§ Instructions for the task:
Reproduce exactly, from the data that follows, the line with "ATOM 10 C CA", the line with "ATOM 16 N N", and every line that lies between them.

§ Material for this exercise:

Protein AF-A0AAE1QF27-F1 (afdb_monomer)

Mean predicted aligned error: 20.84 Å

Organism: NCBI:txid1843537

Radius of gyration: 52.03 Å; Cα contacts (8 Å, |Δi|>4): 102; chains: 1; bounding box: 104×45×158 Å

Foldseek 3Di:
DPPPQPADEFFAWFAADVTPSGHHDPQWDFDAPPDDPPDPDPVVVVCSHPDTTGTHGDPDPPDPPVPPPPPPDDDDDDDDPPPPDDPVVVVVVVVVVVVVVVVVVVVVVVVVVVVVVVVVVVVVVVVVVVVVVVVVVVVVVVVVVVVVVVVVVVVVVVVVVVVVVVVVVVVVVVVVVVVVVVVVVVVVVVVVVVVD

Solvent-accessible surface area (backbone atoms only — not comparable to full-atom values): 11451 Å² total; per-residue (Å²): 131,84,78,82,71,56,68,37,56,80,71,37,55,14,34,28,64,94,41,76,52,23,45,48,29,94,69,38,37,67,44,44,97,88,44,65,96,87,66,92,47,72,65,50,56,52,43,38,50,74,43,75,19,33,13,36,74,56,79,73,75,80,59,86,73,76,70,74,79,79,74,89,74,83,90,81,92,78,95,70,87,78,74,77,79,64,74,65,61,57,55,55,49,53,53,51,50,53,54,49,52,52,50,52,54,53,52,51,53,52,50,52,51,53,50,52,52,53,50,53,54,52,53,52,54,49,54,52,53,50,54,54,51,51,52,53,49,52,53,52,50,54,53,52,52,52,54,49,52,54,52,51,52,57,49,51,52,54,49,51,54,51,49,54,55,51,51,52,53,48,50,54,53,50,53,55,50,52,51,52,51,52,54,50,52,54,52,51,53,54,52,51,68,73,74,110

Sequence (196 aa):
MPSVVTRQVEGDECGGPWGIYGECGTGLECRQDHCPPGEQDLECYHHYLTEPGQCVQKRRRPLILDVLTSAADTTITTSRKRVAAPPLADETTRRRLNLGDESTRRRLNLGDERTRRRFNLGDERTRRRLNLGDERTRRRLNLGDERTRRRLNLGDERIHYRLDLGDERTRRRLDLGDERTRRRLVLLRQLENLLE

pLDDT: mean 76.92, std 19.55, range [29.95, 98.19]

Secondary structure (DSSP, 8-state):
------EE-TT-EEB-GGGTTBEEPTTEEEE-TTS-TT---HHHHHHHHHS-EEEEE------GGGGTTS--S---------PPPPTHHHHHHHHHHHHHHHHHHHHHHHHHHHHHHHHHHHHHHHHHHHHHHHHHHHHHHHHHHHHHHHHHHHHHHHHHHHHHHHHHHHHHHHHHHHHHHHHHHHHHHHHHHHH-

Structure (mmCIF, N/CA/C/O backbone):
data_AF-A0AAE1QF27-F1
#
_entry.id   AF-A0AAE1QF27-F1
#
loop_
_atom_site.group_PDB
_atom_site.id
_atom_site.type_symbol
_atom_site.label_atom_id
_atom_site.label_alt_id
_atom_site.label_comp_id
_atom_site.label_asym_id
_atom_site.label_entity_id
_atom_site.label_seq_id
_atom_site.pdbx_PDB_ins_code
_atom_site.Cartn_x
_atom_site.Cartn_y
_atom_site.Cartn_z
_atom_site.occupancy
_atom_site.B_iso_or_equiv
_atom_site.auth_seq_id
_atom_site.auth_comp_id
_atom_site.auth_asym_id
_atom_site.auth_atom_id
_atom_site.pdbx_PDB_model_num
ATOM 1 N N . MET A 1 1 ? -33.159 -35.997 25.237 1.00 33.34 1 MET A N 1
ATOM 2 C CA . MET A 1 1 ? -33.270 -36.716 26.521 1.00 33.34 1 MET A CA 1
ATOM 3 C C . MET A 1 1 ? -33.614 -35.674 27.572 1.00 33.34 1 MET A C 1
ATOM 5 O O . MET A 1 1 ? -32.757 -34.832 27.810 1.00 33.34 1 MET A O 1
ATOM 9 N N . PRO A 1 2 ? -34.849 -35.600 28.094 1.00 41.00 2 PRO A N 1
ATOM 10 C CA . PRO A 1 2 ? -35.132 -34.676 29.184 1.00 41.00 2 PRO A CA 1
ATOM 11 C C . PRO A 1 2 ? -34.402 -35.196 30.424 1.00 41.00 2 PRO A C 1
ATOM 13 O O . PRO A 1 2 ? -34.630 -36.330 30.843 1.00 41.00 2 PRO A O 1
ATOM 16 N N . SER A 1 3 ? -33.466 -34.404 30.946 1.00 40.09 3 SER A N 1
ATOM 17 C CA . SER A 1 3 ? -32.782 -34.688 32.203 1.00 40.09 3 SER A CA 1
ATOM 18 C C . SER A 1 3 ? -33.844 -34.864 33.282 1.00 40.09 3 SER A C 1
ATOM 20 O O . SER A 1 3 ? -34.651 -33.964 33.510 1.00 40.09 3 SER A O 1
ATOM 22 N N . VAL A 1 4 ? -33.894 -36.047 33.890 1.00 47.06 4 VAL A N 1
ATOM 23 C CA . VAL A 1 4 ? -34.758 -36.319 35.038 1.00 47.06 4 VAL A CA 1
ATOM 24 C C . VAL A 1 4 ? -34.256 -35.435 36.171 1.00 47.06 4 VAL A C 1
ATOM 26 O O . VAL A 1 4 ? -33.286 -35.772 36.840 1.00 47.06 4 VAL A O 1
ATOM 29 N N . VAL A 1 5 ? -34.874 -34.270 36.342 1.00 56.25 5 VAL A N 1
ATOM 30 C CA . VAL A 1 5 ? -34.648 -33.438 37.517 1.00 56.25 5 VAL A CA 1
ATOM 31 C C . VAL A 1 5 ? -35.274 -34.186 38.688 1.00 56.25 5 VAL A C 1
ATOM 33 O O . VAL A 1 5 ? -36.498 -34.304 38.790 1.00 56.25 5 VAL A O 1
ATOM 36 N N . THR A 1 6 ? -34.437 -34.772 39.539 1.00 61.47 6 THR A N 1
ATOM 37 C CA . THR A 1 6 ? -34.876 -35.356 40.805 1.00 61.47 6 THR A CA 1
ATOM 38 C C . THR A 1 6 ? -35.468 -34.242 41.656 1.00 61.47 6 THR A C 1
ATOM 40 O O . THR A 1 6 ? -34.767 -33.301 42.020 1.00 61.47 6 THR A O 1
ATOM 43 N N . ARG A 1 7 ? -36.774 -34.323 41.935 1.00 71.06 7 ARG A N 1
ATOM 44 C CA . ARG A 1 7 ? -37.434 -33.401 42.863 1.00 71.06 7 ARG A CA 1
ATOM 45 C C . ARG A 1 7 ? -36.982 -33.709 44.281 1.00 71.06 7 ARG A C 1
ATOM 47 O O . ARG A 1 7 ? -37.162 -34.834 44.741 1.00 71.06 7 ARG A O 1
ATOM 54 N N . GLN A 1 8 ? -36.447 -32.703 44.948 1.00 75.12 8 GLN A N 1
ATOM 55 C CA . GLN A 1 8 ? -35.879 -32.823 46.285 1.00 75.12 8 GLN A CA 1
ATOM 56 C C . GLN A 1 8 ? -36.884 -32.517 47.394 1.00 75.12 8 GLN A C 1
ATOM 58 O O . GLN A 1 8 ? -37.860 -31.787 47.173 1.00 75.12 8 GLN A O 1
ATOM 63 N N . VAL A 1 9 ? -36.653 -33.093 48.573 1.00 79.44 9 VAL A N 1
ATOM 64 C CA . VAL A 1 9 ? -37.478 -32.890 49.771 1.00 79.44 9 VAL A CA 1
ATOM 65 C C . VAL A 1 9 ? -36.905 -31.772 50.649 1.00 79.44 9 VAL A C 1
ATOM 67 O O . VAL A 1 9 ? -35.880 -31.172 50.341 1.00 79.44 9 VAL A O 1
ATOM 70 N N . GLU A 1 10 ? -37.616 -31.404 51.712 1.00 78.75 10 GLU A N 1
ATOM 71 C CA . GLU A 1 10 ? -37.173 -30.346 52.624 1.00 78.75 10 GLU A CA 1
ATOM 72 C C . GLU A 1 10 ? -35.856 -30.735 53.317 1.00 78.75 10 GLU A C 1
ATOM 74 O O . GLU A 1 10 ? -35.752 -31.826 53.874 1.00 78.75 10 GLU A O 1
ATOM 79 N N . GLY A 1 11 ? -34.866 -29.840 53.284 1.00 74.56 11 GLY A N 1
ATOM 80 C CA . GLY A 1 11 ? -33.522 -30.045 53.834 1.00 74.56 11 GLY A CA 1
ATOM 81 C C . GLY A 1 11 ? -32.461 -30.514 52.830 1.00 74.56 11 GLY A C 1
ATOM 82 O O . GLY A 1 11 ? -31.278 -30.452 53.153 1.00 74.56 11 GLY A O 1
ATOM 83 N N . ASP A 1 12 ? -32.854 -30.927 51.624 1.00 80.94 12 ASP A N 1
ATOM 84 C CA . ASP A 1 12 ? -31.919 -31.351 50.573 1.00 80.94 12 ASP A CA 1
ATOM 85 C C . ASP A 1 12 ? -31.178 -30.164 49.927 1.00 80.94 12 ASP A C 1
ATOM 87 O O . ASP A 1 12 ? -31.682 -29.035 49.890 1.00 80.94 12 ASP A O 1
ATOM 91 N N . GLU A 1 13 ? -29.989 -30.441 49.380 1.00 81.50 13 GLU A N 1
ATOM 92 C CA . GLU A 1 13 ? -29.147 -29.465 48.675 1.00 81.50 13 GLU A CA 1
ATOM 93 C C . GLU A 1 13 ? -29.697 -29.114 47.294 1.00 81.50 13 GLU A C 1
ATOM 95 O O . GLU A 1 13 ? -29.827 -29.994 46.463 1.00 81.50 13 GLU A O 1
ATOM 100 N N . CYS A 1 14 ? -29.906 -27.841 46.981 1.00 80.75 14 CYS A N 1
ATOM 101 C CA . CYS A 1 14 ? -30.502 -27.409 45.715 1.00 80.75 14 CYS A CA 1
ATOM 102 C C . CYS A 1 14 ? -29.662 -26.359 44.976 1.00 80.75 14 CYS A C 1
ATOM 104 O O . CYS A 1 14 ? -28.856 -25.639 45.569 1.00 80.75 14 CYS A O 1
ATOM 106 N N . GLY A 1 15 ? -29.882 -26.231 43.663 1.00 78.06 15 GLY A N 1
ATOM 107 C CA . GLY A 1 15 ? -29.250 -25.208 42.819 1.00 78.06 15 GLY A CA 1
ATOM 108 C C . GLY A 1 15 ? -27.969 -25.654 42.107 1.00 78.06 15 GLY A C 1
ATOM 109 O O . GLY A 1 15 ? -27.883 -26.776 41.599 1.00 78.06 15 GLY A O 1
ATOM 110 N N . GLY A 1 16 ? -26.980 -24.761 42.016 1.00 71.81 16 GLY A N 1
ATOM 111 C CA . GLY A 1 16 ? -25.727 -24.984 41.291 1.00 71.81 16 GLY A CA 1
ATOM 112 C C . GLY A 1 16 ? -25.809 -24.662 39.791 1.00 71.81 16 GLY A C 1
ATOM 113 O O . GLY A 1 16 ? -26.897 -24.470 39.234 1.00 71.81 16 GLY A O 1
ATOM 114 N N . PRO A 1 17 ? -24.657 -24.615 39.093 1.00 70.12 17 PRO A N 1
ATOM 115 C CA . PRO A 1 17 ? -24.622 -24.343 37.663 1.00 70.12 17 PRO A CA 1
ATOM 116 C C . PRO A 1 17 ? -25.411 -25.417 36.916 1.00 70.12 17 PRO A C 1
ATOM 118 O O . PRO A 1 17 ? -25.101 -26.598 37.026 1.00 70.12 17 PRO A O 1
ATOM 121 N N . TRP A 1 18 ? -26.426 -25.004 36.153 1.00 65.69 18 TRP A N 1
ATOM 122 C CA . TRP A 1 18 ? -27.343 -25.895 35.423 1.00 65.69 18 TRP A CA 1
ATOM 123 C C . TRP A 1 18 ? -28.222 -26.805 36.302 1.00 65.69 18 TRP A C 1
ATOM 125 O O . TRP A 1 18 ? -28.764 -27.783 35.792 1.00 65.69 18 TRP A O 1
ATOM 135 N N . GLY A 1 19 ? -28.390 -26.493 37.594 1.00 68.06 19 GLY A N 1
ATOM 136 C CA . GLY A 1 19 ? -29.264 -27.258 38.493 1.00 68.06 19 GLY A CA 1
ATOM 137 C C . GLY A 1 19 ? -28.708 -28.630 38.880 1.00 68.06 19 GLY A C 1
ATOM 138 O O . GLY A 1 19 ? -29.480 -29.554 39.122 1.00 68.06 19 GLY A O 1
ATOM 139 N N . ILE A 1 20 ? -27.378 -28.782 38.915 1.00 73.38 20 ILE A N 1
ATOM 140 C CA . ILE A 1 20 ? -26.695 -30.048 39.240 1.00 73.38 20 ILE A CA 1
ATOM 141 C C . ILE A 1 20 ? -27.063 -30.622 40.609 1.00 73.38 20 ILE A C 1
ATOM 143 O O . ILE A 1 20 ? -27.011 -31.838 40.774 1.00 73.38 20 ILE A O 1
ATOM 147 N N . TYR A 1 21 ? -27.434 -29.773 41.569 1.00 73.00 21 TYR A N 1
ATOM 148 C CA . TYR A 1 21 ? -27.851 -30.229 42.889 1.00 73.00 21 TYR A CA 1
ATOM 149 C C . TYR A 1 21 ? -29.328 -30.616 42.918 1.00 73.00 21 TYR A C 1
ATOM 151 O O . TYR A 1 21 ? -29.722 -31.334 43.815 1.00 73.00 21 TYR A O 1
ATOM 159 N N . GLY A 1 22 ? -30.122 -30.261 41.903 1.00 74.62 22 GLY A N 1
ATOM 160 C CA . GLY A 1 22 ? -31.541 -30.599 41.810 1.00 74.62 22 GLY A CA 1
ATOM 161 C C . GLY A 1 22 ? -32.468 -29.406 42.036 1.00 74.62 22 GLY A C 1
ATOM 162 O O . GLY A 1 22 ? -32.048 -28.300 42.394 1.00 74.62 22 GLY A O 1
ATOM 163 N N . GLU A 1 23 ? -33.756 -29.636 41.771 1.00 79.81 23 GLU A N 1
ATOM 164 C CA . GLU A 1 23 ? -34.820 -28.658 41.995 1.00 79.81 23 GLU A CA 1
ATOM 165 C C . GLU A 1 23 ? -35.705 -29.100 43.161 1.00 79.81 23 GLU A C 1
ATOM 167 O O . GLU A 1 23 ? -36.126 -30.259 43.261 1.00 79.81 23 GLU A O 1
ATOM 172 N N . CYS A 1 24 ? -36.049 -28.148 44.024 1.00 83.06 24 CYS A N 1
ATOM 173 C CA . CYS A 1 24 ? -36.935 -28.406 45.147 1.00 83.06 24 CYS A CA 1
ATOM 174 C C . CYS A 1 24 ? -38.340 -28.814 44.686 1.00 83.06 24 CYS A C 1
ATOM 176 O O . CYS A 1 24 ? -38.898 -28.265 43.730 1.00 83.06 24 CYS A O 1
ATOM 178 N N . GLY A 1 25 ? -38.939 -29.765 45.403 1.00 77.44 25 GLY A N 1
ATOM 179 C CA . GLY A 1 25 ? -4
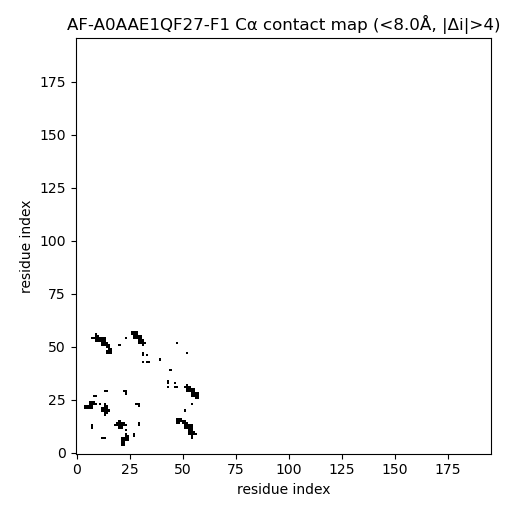0.305 -30.216 45.174 1.00 77.44 25 GLY A CA 1
ATOM 180 C C . GLY A 1 25 ? -41.363 -29.116 45.341 1.00 77.44 25 GLY A C 1
ATOM 181 O O . GLY A 1 25 ? -41.125 -28.009 45.825 1.00 77.44 25 GLY A O 1
ATOM 182 N N . THR A 1 26 ? -42.595 -29.424 44.939 1.00 77.75 26 THR A N 1
ATOM 183 C CA . THR A 1 26 ? -43.728 -28.491 45.021 1.00 77.75 26 THR A CA 1
ATOM 184 C C . THR A 1 26 ? -43.972 -28.016 46.456 1.00 77.75 26 THR A C 1
ATOM 186 O O . THR A 1 26 ? -44.192 -28.833 47.343 1.00 77.75 26 THR A O 1
ATOM 189 N N . GLY A 1 27 ? -43.996 -26.696 46.668 1.00 75.56 27 GLY A N 1
ATOM 190 C CA . GLY A 1 27 ? -44.184 -26.081 47.993 1.00 75.56 27 GLY A CA 1
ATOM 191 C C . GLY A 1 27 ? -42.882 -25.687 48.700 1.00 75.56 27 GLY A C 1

§ Answer to this task:
ATOM 10 C CA . PRO A 1 2 ? -35.132 -34.676 29.184 1.00 41.00 2 PRO A CA 1
ATOM 11 C C . PRO A 1 2 ? -34.402 -35.196 30.424 1.00 41.00 2 PRO A C 1
ATOM 13 O O . PRO A 1 2 ? -34.630 -36.330 30.843 1.00 41.00 2 PRO A O 1
ATOM 16 N N . SER A 1 3 ? -33.466 -34.404 30.946 1.00 40.09 3 SER A N 1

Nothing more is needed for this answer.